Importantly, the variability and inconsistency among imaging headers has turned out to be a serious challenge in medical imaging. CaPTk is currently able to handle NIfTI file format and has limited support for handling DICOM files (which is currently based on DCMTK16 and GDCM17) and does not support network retrieval from DICOM-compliant Picture Archiving and Communication Systems (PACS18). Over the course of its evaluation by clinicians, it has become evident that seamless integration with PACS is a necessary element for CaPTk’s future.
Furthermore, a graphical interface for cohort selection and a batch processing interface, combined with the use of CWL to provide data provenence for each step in a pipeline, would also be essential to the construction of replicable research studies. In order to achieve this goal, integration with a data management, archival, and distribution system such as XNAT [10] is essential.

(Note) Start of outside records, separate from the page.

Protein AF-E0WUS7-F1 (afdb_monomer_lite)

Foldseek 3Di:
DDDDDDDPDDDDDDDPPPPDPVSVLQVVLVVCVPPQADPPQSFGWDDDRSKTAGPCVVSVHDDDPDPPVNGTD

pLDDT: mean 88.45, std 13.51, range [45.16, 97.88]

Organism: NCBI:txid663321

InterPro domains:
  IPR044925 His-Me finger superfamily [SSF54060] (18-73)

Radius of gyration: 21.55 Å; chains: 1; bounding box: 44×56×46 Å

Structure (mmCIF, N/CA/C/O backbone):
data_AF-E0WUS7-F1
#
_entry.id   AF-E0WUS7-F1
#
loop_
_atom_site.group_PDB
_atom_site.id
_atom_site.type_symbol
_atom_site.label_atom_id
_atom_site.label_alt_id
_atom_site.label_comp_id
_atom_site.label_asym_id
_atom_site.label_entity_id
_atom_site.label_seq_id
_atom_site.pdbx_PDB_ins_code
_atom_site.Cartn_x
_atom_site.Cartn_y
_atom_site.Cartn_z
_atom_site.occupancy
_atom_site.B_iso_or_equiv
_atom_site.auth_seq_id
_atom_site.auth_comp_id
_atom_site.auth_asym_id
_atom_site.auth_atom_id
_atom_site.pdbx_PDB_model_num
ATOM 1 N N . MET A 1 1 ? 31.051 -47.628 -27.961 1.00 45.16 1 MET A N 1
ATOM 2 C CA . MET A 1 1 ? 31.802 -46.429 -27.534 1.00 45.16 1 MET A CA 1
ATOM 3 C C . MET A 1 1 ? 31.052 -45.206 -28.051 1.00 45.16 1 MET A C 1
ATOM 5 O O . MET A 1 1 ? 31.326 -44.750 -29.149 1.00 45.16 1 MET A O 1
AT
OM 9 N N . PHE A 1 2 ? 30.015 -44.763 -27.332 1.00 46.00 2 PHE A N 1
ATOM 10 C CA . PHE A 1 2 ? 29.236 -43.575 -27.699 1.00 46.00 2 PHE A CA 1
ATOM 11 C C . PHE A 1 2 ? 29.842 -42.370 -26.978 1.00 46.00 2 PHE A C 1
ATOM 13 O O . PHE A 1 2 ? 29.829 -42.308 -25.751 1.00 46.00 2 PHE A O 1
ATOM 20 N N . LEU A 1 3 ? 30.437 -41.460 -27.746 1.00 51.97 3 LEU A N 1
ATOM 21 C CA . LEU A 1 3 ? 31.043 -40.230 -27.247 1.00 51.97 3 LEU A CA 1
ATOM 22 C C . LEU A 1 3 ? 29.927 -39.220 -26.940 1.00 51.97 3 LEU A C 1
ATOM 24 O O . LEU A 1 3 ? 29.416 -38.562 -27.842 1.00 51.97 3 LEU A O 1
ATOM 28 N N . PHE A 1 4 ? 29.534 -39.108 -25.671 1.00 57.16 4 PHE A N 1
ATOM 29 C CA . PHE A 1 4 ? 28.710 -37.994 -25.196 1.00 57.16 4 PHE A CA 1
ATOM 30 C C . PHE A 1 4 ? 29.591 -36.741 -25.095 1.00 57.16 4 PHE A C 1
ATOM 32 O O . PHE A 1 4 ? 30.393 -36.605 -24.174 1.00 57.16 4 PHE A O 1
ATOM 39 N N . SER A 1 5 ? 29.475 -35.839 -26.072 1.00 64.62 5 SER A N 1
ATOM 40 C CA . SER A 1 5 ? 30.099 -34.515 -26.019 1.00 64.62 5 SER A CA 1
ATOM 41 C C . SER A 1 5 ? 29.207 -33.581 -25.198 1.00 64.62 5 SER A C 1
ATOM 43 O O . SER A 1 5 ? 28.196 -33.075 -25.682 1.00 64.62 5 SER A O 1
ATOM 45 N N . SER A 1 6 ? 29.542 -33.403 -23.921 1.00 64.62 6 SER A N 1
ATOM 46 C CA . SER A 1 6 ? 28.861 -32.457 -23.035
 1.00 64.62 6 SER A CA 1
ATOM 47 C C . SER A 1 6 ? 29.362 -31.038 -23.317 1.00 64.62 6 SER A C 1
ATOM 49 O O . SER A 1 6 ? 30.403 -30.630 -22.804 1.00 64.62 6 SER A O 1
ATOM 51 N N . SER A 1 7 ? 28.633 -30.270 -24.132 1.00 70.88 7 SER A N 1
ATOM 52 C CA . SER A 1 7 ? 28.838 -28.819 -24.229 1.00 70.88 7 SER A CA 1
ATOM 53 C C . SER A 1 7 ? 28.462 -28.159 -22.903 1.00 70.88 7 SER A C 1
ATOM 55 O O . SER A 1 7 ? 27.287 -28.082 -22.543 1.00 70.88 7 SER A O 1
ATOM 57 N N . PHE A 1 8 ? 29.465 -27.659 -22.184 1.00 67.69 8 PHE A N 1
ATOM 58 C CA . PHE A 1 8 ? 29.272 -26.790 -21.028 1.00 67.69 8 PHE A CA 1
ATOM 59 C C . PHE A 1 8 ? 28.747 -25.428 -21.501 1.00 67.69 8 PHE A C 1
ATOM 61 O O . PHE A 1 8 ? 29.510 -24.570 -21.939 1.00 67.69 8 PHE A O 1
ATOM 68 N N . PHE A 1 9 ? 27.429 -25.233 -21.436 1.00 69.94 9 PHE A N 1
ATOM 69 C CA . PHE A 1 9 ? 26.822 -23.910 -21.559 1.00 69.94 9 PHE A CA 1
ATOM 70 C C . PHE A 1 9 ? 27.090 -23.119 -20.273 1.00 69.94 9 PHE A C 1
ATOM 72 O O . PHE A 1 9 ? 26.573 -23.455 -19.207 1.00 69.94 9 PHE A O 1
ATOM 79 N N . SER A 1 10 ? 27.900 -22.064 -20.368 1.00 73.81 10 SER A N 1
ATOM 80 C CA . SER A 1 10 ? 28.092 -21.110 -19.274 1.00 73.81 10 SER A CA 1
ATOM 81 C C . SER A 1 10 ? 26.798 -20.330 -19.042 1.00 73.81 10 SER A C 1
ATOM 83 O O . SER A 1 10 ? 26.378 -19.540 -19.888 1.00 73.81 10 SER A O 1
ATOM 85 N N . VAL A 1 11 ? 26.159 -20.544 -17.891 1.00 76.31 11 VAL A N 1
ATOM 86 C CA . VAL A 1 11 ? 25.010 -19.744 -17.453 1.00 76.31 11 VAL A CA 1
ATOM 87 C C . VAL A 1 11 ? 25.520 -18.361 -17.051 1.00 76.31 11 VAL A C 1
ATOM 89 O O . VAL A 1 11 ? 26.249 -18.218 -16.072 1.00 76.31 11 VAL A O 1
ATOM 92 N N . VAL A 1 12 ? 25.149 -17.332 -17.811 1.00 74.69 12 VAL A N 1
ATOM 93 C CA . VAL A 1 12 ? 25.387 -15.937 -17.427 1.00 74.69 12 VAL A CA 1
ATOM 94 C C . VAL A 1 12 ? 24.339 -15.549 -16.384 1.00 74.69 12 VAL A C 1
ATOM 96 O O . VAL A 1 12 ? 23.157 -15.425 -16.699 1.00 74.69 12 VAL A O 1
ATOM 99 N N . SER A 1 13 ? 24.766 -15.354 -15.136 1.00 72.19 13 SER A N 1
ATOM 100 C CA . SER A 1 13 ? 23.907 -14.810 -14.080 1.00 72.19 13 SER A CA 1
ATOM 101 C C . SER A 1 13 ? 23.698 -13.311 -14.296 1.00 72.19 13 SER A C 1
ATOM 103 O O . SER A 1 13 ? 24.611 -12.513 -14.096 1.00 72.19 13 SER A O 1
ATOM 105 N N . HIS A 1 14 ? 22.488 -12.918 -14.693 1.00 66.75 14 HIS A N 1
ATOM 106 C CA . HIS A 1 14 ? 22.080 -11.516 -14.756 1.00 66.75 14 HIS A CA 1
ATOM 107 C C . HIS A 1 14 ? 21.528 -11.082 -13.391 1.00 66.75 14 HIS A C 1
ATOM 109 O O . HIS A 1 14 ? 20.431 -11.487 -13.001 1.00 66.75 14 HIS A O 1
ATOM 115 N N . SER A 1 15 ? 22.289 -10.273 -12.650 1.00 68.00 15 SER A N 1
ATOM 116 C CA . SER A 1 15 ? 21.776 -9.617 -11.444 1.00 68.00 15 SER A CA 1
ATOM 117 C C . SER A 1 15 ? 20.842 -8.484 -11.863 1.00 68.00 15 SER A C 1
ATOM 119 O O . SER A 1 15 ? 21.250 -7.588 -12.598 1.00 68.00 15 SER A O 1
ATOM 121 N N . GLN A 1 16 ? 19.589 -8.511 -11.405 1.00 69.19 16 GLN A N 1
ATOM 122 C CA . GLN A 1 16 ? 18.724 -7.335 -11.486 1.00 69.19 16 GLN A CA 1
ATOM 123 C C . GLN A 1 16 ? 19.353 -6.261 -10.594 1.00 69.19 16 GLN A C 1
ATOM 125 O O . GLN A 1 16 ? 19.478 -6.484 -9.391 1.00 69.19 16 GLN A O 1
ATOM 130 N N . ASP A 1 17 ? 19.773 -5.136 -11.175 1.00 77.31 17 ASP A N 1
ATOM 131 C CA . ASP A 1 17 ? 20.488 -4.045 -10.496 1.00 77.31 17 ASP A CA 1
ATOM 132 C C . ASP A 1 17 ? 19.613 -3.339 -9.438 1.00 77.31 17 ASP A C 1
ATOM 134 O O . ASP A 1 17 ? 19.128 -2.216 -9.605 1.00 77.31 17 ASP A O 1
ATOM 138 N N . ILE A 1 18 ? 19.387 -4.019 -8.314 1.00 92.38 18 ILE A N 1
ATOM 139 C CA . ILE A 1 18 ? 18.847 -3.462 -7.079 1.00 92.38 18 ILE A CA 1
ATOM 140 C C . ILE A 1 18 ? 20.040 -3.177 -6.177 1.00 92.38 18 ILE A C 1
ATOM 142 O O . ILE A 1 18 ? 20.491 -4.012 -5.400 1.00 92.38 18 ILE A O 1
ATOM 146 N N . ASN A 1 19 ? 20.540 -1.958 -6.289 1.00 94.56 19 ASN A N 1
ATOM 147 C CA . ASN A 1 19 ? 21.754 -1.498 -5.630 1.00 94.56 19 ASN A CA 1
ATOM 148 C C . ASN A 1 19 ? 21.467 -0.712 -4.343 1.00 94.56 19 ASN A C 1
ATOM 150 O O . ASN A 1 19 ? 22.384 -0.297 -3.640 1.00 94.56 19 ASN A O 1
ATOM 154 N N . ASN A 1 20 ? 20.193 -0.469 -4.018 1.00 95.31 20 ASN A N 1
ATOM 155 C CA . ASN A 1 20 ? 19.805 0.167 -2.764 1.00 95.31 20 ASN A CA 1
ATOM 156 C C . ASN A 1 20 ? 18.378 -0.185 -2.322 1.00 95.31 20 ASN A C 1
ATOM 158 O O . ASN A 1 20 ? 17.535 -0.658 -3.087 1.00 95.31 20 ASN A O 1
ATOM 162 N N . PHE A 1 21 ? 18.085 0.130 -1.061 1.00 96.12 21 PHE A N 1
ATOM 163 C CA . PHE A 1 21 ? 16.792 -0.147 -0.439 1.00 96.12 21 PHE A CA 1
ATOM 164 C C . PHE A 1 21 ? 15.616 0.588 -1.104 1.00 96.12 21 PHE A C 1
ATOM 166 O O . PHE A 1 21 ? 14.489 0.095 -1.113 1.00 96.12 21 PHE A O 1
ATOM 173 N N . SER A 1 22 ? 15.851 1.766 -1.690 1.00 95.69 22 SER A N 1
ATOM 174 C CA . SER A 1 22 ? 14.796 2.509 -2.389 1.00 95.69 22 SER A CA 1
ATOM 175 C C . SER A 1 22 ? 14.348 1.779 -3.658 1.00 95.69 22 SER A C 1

Finally, integration with state-of-the-art tools that rely on server-side communication such as the Deep Learning based NVIDIA-Clara annotation engine19, cannot be easily accomplished with CaPTk in its current state.

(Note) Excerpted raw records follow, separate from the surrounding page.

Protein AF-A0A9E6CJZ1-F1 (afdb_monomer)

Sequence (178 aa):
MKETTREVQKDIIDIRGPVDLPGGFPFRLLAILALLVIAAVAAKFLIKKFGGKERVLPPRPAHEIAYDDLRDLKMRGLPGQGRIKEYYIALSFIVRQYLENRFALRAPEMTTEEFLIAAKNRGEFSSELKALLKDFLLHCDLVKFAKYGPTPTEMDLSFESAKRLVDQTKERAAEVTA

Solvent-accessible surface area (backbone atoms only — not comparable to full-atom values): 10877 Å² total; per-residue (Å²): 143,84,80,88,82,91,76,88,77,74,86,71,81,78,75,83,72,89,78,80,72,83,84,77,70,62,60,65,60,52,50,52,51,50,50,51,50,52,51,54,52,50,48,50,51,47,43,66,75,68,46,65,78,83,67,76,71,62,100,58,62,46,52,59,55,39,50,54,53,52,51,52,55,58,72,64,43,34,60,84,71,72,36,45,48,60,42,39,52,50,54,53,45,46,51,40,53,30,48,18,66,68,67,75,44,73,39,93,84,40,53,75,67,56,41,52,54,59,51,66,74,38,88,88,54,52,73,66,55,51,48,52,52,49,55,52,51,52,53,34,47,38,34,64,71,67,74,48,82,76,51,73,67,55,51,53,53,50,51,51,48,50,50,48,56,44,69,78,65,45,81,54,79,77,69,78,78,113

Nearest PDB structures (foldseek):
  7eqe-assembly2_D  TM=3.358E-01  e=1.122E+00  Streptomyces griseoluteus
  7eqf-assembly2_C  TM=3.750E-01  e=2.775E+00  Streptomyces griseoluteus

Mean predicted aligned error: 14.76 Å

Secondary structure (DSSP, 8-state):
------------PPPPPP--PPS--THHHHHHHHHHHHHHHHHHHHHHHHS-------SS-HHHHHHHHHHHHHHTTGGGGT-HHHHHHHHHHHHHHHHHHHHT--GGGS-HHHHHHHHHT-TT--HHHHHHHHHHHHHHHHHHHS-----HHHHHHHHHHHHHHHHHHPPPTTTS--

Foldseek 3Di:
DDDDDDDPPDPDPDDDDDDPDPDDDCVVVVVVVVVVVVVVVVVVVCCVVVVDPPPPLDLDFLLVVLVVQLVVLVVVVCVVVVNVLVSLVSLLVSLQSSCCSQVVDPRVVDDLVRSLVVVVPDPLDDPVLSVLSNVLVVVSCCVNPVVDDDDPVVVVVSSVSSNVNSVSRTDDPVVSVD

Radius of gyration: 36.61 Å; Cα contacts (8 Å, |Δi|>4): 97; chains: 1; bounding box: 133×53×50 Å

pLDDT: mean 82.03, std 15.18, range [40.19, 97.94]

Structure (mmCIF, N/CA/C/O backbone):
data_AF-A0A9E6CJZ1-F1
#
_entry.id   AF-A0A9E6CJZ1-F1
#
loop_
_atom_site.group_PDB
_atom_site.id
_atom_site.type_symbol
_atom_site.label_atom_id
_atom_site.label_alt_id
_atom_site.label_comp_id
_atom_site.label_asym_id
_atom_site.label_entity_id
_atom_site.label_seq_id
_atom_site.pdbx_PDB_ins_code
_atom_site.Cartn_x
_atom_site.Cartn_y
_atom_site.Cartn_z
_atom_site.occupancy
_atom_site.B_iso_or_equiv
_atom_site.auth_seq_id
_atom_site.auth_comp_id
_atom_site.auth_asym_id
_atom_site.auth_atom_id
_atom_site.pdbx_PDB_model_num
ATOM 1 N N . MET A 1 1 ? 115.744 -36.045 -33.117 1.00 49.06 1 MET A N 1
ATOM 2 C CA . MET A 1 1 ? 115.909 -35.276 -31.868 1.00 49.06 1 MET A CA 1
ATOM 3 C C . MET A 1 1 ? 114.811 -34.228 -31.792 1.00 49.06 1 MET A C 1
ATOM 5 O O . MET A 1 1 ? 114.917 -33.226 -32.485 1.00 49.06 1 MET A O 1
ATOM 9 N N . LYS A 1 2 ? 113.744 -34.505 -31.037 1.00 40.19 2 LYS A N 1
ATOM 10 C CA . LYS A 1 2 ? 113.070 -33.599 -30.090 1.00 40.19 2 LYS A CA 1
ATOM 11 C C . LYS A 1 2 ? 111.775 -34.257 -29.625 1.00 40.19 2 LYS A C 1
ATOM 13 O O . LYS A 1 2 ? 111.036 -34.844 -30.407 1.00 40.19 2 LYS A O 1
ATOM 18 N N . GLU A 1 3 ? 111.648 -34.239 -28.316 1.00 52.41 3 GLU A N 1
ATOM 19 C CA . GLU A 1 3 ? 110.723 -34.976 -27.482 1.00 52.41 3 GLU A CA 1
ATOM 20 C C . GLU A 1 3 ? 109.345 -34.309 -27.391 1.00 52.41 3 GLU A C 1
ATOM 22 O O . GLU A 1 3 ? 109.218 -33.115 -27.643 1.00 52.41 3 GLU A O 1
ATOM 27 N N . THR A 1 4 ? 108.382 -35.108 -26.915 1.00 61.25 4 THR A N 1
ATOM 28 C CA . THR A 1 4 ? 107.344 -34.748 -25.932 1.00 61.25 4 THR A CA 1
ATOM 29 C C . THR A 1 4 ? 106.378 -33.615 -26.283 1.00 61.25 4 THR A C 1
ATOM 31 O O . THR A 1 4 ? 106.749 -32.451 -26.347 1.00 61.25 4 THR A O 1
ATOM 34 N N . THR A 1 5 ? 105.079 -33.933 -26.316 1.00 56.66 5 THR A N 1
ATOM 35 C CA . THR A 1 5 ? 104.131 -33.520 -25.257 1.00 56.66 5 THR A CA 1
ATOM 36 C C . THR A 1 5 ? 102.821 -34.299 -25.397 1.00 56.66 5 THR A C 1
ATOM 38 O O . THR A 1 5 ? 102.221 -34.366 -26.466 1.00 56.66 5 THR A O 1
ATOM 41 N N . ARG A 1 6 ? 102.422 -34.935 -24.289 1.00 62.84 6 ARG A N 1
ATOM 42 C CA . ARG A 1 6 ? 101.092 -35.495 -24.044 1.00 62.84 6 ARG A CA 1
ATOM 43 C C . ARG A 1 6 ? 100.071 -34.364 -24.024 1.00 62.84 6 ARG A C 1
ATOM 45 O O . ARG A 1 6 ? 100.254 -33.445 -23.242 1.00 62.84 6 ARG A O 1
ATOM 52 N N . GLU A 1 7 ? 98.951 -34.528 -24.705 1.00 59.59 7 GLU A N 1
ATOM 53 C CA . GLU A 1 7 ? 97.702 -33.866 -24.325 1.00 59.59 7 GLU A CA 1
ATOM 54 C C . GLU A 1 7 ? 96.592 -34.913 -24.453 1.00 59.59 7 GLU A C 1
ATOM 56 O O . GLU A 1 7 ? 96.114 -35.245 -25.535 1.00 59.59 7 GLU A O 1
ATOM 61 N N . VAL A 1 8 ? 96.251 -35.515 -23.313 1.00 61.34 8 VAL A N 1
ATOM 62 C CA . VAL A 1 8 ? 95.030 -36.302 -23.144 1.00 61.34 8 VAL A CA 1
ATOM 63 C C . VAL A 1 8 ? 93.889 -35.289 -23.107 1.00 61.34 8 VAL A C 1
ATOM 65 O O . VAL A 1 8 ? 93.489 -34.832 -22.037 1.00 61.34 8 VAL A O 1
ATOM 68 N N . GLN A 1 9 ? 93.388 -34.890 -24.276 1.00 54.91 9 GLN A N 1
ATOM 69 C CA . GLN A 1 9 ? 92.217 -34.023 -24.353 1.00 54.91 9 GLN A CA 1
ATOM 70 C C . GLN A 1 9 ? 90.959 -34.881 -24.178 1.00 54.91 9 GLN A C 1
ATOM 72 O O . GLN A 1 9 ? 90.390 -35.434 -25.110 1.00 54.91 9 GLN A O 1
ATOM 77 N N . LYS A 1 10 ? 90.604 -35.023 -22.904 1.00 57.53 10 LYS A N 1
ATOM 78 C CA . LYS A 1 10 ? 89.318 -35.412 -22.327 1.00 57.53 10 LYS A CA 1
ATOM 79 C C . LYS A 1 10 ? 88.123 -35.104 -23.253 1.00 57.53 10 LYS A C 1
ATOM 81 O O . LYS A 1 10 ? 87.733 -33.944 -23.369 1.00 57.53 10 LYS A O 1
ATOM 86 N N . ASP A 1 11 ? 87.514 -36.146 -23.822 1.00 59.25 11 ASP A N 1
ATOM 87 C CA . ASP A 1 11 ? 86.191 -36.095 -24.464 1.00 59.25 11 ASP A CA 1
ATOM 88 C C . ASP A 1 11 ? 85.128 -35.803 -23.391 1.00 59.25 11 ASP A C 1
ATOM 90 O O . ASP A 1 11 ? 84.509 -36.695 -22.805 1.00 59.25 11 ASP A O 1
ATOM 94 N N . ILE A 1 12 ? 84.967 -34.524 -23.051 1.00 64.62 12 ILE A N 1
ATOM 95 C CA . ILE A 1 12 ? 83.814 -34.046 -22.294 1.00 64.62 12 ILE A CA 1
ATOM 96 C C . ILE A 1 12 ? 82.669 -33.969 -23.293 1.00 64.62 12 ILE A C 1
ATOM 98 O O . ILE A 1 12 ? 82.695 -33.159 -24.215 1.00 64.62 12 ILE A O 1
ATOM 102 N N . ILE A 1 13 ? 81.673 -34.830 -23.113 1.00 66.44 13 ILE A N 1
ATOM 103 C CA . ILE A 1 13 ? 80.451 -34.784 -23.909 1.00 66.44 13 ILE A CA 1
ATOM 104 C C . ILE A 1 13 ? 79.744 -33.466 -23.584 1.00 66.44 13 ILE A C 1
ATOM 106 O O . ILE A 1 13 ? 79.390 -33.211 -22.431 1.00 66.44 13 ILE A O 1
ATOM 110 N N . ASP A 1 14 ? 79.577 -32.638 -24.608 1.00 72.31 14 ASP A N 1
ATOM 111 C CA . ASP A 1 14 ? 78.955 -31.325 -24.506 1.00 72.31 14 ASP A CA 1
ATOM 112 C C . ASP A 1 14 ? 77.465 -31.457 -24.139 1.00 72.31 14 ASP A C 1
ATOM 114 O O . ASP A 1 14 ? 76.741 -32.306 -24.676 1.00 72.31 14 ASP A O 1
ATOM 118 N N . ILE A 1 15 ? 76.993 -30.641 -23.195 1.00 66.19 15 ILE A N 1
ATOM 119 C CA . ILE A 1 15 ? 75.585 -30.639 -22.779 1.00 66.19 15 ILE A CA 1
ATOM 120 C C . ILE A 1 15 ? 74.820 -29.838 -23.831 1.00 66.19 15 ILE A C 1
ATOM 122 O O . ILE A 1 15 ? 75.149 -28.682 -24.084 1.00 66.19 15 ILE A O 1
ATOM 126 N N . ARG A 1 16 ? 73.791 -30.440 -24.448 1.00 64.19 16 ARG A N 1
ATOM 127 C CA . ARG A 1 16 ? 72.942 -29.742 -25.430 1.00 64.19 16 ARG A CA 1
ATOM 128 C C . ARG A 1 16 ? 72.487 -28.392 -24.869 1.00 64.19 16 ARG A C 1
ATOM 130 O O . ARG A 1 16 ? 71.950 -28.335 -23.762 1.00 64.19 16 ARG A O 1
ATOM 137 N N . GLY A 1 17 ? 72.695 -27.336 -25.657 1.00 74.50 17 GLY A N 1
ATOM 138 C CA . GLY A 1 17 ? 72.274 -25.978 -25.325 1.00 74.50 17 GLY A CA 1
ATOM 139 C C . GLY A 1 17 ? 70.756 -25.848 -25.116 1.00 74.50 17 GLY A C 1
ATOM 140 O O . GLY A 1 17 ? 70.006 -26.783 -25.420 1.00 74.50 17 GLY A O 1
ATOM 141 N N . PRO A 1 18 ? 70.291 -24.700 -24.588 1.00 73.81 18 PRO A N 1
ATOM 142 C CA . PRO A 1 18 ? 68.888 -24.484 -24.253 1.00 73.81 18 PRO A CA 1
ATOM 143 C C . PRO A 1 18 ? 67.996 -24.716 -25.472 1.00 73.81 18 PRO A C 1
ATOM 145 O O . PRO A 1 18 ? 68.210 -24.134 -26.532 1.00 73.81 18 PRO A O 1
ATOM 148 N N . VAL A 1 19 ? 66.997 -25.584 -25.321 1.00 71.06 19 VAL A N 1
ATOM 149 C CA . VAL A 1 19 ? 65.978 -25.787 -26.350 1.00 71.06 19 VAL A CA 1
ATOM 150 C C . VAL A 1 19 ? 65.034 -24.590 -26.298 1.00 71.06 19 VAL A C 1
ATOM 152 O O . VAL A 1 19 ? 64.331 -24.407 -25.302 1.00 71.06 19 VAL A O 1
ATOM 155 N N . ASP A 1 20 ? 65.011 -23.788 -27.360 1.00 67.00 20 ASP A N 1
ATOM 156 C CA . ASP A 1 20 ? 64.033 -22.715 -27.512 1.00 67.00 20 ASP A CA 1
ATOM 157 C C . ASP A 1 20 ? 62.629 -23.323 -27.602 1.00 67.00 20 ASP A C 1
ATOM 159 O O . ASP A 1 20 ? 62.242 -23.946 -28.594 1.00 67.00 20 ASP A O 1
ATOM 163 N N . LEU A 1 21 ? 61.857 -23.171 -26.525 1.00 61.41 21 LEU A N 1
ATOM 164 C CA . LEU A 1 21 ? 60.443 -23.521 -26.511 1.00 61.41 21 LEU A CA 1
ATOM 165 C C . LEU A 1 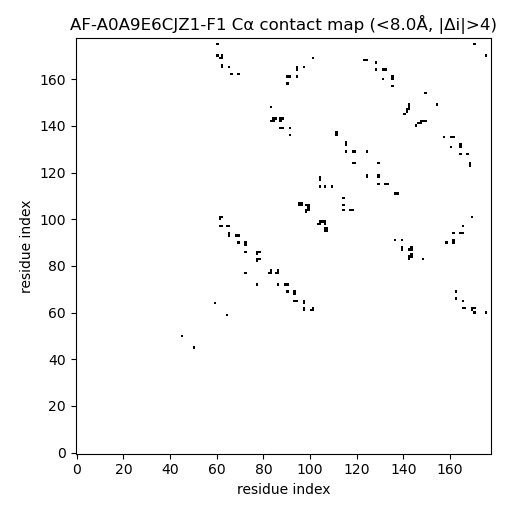21 ? 59.719 -22.590 -27.498 1.00 61.41 21 LEU A C 1
ATOM 167 O O . LEU A 1 21 ? 59.787 -21.370 -27.316 1.00 61.41 21 LEU A O 1
ATOM 171 N N . PRO A 1 22 ? 59.013 -23.114 -28.519 1.00 61.53 22 PRO A N 1
ATOM 172 C CA . PRO A 1 22 ? 58.257 -22.278 -29.440 1.00 61.53 22 PRO A CA 1
ATOM 173 C C . PRO A 1 22 ? 57.286 -21.394 -28.648 1.00 61.53 22 PRO A C 1
ATOM 175 O O . PRO A 1 22 ? 56.506 -21.860 -27.814 1.00 61.53 22 PRO A O 1
ATOM 178 N N . GLY A 1 23 ? 57.419 -20.088 -28.867 1.00 60.41 23 GLY A N 1
ATOM 179 C CA . GLY A 1 23 ? 56.802 -19.051 -28.059 1.00 60.41 23 GLY A CA 1
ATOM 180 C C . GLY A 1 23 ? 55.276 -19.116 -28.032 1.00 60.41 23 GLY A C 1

We have recently surveyed the state of other image processing applications and toolkits and conducted extensive outreach to prospective collaborators as we begin to design the architecture for the next generation of the Cancer imaging Phenomics Toolkit. While we continue to support and develop the current implementation of CaPTk, plans for the 2.0 branch include support (via CWL) for web- and cloud-based services and leveraging the current and updated functionality of MITK [2] and/or Slicer Core in the future.
6. Conclusions
We developed the CaPTk to provide a library for advanced computational analytics based on existing published multi-disciplinary studies, to meet the need at the time in the field of medical image processing applications for a suite that could be easy extended with components using any programming language. We consider medical image analysis to be much more than just a collection of algorithms; to ensure success of a tool, having the capability to visualize and interact with the original and processed image datasets is equally important. Building upon the powerful segmentation and registration framework provided by ITK and the rendering and interaction capabilities (particularly for 3D datasets) provided by VTK, we have built a light-weight application, CaPTk, that can visualize and interact with different datasets and also provide a solid annotation pipeline, thereby making it a powerful tool for use by clinical researchers. By enabling easy integration of computation algorithms regardless of their programming language, we have further ensured that computational researchers have a quick path for potential translation to the clinic.
Acknowledgments.
CaPTk is primarily funded by the Informatics Technology for Cancer Research (ITCR)20 program of the National Cancer Institute (NCI) of the NIH, under award number U24CA189523, as well as partly supported by the NIH under award numbers NINDS:R01NS042645, NCATS:UL1TR001878, and by the Institute for Translational Medicine and Therapeutics (ITMAT) of the University of Pennsylvania. The content of this publication is solely the responsibility of the authors and does not represent the official views of the NIH, or the ITMAT of the UPenn.